Work task:
Print exactly the lines below between the line holding "ATOM 67 C CA" and the line holding "ATOM 74 N N", inclusive, and nothing more.

Data provided:
******
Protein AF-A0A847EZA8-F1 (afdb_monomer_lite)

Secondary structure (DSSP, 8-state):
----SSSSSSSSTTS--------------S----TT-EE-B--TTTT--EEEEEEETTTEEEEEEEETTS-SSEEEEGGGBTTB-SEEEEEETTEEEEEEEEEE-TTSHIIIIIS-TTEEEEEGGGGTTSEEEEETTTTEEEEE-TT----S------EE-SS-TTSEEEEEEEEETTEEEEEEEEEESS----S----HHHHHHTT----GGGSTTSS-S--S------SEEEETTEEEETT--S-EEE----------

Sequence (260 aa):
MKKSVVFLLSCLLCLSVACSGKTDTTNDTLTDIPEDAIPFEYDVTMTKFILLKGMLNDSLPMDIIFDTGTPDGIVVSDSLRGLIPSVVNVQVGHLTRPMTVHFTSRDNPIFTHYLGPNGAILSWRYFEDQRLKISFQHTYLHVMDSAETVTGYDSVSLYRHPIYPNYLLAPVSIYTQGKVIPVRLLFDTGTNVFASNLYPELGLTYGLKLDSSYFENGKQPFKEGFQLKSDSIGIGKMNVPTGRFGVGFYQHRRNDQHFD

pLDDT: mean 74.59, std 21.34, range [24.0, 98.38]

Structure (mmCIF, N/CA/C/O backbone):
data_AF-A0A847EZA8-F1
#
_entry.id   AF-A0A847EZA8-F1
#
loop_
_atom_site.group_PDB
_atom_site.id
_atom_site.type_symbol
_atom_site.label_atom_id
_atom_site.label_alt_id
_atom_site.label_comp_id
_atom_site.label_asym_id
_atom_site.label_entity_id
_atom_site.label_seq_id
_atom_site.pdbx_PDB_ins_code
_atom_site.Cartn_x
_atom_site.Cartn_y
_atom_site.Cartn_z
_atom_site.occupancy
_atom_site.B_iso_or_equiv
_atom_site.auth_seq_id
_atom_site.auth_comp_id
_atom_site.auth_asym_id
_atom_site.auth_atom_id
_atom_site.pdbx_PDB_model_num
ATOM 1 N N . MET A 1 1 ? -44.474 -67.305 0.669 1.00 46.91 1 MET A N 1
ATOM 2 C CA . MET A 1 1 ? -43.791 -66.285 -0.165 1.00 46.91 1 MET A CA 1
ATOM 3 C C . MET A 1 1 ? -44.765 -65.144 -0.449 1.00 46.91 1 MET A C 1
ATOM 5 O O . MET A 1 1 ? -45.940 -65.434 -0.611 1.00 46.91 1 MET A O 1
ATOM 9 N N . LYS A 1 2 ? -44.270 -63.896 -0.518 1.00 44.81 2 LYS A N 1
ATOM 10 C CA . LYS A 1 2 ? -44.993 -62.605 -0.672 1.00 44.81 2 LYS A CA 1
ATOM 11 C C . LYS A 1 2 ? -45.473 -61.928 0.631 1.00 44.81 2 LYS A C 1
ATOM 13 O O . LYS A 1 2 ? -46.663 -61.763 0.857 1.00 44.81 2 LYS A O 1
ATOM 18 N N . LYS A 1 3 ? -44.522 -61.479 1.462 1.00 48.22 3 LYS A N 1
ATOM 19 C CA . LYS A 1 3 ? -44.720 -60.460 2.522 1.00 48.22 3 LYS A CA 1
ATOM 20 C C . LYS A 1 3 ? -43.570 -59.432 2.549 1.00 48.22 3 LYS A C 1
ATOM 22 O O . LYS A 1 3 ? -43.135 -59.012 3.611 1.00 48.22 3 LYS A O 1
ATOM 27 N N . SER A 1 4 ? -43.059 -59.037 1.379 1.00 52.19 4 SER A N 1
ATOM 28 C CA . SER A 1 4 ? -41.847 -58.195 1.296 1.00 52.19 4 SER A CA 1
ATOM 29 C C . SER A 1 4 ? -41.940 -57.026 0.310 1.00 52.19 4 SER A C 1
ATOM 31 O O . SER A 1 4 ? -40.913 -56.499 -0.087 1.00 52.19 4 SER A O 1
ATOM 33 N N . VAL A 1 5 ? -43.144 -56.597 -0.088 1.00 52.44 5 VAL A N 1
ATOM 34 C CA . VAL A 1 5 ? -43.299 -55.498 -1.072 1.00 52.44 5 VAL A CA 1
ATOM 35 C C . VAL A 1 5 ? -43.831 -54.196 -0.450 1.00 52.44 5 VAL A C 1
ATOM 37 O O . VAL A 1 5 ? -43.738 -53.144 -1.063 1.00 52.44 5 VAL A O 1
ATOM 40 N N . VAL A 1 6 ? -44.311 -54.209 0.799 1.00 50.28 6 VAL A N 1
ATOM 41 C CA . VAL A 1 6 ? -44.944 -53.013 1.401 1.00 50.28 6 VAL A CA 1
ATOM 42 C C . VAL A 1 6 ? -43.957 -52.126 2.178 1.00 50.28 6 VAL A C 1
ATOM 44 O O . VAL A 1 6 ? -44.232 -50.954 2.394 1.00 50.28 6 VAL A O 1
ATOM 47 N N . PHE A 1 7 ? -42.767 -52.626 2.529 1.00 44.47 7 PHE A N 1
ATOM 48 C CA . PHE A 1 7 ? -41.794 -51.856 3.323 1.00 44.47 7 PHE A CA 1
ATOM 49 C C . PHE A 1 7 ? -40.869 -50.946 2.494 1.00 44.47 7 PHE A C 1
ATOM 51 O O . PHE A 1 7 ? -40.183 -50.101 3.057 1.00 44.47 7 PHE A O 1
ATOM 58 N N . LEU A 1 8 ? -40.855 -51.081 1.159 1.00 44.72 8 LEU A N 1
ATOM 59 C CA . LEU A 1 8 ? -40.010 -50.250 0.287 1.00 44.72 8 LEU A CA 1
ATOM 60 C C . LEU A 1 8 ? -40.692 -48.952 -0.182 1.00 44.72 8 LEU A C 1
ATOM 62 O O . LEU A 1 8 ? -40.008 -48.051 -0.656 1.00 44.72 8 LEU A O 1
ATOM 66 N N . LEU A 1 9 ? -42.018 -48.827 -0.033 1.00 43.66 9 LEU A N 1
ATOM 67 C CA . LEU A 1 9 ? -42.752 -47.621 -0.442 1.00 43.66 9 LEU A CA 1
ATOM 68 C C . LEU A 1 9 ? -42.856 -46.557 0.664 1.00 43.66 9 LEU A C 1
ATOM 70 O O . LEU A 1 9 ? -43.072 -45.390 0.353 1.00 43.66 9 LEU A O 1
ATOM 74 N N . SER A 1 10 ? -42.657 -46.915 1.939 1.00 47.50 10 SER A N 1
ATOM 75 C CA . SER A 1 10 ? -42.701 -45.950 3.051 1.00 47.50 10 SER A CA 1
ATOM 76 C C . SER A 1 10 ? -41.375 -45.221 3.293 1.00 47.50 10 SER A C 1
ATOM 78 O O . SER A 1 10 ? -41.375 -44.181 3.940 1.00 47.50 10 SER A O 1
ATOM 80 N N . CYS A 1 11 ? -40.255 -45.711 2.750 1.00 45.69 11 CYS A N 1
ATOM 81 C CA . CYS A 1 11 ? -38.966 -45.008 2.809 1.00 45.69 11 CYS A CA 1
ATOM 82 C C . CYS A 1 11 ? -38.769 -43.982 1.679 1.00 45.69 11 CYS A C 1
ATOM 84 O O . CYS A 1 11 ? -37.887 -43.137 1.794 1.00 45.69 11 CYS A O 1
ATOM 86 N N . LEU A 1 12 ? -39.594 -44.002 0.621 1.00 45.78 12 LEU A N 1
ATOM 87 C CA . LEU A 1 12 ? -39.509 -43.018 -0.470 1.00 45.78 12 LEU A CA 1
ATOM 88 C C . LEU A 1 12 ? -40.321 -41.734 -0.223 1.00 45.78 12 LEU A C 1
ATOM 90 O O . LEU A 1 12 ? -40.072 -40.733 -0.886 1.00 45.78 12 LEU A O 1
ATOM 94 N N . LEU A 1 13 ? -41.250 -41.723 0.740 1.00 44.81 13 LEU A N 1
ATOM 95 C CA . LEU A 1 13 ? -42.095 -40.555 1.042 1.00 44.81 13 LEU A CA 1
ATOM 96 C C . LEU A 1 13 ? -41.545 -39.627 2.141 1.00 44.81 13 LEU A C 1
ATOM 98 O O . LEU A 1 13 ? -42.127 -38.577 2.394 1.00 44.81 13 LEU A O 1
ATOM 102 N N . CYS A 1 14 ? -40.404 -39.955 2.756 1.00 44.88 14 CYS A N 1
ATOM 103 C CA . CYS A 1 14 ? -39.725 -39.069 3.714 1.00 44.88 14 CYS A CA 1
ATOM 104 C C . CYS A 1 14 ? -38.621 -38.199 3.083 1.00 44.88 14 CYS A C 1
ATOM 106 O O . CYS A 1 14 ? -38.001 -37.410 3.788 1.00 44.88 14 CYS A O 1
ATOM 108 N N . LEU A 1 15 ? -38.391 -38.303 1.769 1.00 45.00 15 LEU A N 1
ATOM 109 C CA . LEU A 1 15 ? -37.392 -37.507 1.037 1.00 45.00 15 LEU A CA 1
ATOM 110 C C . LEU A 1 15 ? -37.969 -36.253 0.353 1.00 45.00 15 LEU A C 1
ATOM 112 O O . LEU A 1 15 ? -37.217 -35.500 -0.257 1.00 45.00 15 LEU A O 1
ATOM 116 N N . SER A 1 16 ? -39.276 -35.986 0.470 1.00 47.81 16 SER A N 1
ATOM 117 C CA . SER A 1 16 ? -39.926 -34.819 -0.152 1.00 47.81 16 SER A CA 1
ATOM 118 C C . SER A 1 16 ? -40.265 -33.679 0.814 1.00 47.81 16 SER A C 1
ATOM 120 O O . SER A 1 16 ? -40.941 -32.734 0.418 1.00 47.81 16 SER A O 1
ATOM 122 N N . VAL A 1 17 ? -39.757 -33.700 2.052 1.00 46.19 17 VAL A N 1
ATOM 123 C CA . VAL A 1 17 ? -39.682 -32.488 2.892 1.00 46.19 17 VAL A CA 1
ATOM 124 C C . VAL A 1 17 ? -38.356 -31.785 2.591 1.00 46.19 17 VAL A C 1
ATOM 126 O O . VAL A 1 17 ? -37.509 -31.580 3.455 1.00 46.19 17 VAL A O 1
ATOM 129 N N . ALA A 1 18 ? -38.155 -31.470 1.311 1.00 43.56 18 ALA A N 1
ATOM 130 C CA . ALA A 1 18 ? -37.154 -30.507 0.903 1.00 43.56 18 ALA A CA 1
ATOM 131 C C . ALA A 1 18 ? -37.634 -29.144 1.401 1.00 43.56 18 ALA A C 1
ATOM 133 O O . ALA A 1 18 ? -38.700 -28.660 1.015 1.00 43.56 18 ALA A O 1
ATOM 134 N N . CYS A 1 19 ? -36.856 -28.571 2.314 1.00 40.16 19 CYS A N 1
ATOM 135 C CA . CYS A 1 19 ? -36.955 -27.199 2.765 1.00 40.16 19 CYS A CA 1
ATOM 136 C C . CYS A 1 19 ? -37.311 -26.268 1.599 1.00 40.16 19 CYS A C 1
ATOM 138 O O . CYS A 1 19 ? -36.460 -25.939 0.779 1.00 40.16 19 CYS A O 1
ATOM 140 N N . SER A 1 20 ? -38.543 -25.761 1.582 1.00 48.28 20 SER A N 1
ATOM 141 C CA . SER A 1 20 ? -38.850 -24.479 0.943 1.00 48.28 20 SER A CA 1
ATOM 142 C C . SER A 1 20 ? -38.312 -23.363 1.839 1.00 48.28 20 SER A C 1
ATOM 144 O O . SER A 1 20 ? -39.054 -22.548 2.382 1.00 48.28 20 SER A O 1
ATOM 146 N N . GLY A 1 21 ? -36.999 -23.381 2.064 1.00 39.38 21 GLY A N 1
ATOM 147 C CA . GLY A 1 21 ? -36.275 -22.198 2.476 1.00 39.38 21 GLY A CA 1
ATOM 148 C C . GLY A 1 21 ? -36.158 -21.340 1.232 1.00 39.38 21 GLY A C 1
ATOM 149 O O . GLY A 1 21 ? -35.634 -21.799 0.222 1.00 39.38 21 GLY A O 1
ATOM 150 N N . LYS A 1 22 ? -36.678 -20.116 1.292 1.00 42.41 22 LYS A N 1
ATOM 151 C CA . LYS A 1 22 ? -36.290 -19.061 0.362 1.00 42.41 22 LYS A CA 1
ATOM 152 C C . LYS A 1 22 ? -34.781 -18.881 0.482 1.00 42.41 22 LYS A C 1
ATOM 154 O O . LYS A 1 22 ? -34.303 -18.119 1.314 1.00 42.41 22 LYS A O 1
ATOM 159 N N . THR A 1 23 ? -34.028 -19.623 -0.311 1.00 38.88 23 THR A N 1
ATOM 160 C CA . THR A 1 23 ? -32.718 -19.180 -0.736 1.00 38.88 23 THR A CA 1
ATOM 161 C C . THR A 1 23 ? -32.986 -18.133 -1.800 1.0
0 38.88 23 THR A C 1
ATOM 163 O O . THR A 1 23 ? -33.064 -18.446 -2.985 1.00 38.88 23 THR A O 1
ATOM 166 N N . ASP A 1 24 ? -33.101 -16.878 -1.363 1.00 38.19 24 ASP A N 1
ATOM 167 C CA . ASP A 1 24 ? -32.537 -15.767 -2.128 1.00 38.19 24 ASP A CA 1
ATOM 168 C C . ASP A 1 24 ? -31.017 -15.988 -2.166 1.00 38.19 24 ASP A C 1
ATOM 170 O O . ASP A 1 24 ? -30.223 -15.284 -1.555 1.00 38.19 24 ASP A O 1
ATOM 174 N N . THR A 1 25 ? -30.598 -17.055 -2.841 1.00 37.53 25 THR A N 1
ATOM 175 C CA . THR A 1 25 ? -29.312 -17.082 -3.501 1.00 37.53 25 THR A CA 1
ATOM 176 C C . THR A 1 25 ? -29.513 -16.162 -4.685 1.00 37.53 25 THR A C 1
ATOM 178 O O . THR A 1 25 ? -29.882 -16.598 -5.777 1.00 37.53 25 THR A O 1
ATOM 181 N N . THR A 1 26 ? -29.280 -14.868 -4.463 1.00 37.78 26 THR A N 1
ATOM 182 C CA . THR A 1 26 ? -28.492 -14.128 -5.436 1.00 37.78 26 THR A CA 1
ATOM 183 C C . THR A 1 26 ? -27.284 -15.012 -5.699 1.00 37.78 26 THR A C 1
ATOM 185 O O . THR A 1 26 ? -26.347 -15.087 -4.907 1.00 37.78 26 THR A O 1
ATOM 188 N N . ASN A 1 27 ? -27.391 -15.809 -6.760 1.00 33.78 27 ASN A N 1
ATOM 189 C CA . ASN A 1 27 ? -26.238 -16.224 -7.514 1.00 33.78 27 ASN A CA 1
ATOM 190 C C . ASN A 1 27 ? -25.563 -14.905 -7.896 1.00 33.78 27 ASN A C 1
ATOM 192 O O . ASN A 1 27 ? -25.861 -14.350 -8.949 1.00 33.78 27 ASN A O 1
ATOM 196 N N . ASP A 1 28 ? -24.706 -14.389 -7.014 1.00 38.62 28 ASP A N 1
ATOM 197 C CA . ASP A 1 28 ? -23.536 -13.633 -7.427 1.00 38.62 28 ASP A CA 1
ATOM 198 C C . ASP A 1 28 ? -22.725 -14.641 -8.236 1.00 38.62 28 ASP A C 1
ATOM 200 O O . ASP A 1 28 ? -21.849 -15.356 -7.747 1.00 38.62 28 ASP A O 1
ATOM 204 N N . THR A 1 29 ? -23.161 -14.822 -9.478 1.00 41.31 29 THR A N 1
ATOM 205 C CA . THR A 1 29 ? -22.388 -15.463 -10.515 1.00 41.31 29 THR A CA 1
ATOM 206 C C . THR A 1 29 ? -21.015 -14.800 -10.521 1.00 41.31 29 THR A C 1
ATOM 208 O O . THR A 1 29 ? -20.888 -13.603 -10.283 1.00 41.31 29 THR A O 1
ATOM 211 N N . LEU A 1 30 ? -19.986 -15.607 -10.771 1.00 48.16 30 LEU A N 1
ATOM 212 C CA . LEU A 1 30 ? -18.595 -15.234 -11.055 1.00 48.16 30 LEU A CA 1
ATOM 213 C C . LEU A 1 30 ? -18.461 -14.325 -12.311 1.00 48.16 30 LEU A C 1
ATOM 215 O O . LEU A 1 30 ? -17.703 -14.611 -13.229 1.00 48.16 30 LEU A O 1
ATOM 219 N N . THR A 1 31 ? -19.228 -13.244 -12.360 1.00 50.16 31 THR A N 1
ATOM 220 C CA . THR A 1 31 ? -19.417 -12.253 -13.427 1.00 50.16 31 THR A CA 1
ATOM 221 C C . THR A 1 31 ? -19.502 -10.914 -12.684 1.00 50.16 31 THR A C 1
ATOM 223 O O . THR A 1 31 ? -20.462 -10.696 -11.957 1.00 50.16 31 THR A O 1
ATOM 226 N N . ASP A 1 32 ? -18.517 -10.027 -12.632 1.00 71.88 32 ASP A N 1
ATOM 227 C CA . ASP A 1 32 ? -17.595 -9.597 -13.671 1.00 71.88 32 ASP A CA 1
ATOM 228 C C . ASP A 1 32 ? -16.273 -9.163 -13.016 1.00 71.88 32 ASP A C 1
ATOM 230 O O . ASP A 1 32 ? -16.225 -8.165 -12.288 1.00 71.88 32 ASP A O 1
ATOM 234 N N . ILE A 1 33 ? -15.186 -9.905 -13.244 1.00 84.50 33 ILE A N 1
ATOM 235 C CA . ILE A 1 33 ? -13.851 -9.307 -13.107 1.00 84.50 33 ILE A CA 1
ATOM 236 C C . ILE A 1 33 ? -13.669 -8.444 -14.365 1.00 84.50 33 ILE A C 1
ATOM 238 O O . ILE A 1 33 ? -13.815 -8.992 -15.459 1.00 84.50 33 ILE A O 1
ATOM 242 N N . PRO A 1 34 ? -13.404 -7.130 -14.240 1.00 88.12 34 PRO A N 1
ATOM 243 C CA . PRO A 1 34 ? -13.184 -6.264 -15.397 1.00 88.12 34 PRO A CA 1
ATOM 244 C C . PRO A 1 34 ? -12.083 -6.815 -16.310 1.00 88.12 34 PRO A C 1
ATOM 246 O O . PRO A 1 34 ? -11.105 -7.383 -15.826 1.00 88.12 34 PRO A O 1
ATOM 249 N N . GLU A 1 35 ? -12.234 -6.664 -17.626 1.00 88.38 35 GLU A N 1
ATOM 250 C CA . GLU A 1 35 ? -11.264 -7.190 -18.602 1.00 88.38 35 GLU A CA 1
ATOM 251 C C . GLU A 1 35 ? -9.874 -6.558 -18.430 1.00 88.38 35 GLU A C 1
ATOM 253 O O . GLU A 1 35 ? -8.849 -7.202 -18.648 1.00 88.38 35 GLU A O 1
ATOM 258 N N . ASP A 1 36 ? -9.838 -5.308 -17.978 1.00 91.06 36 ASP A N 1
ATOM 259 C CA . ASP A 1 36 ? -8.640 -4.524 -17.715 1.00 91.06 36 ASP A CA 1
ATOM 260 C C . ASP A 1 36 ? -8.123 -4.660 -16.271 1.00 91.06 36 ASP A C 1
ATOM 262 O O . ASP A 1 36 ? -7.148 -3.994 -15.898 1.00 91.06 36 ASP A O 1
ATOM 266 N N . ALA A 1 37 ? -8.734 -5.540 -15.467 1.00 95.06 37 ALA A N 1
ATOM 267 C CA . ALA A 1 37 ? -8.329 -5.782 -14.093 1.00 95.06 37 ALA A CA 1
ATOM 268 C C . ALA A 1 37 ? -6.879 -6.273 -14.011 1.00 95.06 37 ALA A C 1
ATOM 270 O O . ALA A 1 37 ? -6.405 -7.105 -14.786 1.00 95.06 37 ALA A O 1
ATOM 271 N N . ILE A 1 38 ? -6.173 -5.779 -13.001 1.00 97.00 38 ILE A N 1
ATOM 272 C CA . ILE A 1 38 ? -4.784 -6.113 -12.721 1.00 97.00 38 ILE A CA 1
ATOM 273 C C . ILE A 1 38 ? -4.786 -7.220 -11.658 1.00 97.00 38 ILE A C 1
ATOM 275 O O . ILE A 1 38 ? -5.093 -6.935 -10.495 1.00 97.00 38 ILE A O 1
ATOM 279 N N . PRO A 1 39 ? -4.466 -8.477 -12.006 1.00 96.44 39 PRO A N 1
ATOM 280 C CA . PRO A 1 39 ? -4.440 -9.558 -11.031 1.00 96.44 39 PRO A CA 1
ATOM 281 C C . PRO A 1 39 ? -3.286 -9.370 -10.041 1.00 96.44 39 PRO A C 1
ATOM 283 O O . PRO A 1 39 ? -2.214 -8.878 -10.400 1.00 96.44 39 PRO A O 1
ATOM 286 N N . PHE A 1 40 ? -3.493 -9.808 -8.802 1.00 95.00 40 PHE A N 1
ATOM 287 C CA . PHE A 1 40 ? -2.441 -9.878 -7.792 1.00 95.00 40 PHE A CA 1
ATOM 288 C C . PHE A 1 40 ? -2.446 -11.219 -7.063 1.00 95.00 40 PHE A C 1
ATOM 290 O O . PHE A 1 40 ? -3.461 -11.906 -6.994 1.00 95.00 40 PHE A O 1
******
Solution to this problem:
ATOM 67 C CA . LEU A 1 9 ? -42.752 -47.621 -0.442 1.00 43.66 9 LEU A CA 1
ATOM 68 C C . LEU A 1 9 ? -42.856 -46.557 0.664 1.00 43.66 9 LEU A C 1
ATOM 70 O O . LEU A 1 9 ? -43.072 -45.390 0.353 1.00 43.66 9 LEU A O 1
ATOM 74 N N . SER A 1 10 ? -42.657 -46.915 1.939 1.00 47.50 10 SER A N 1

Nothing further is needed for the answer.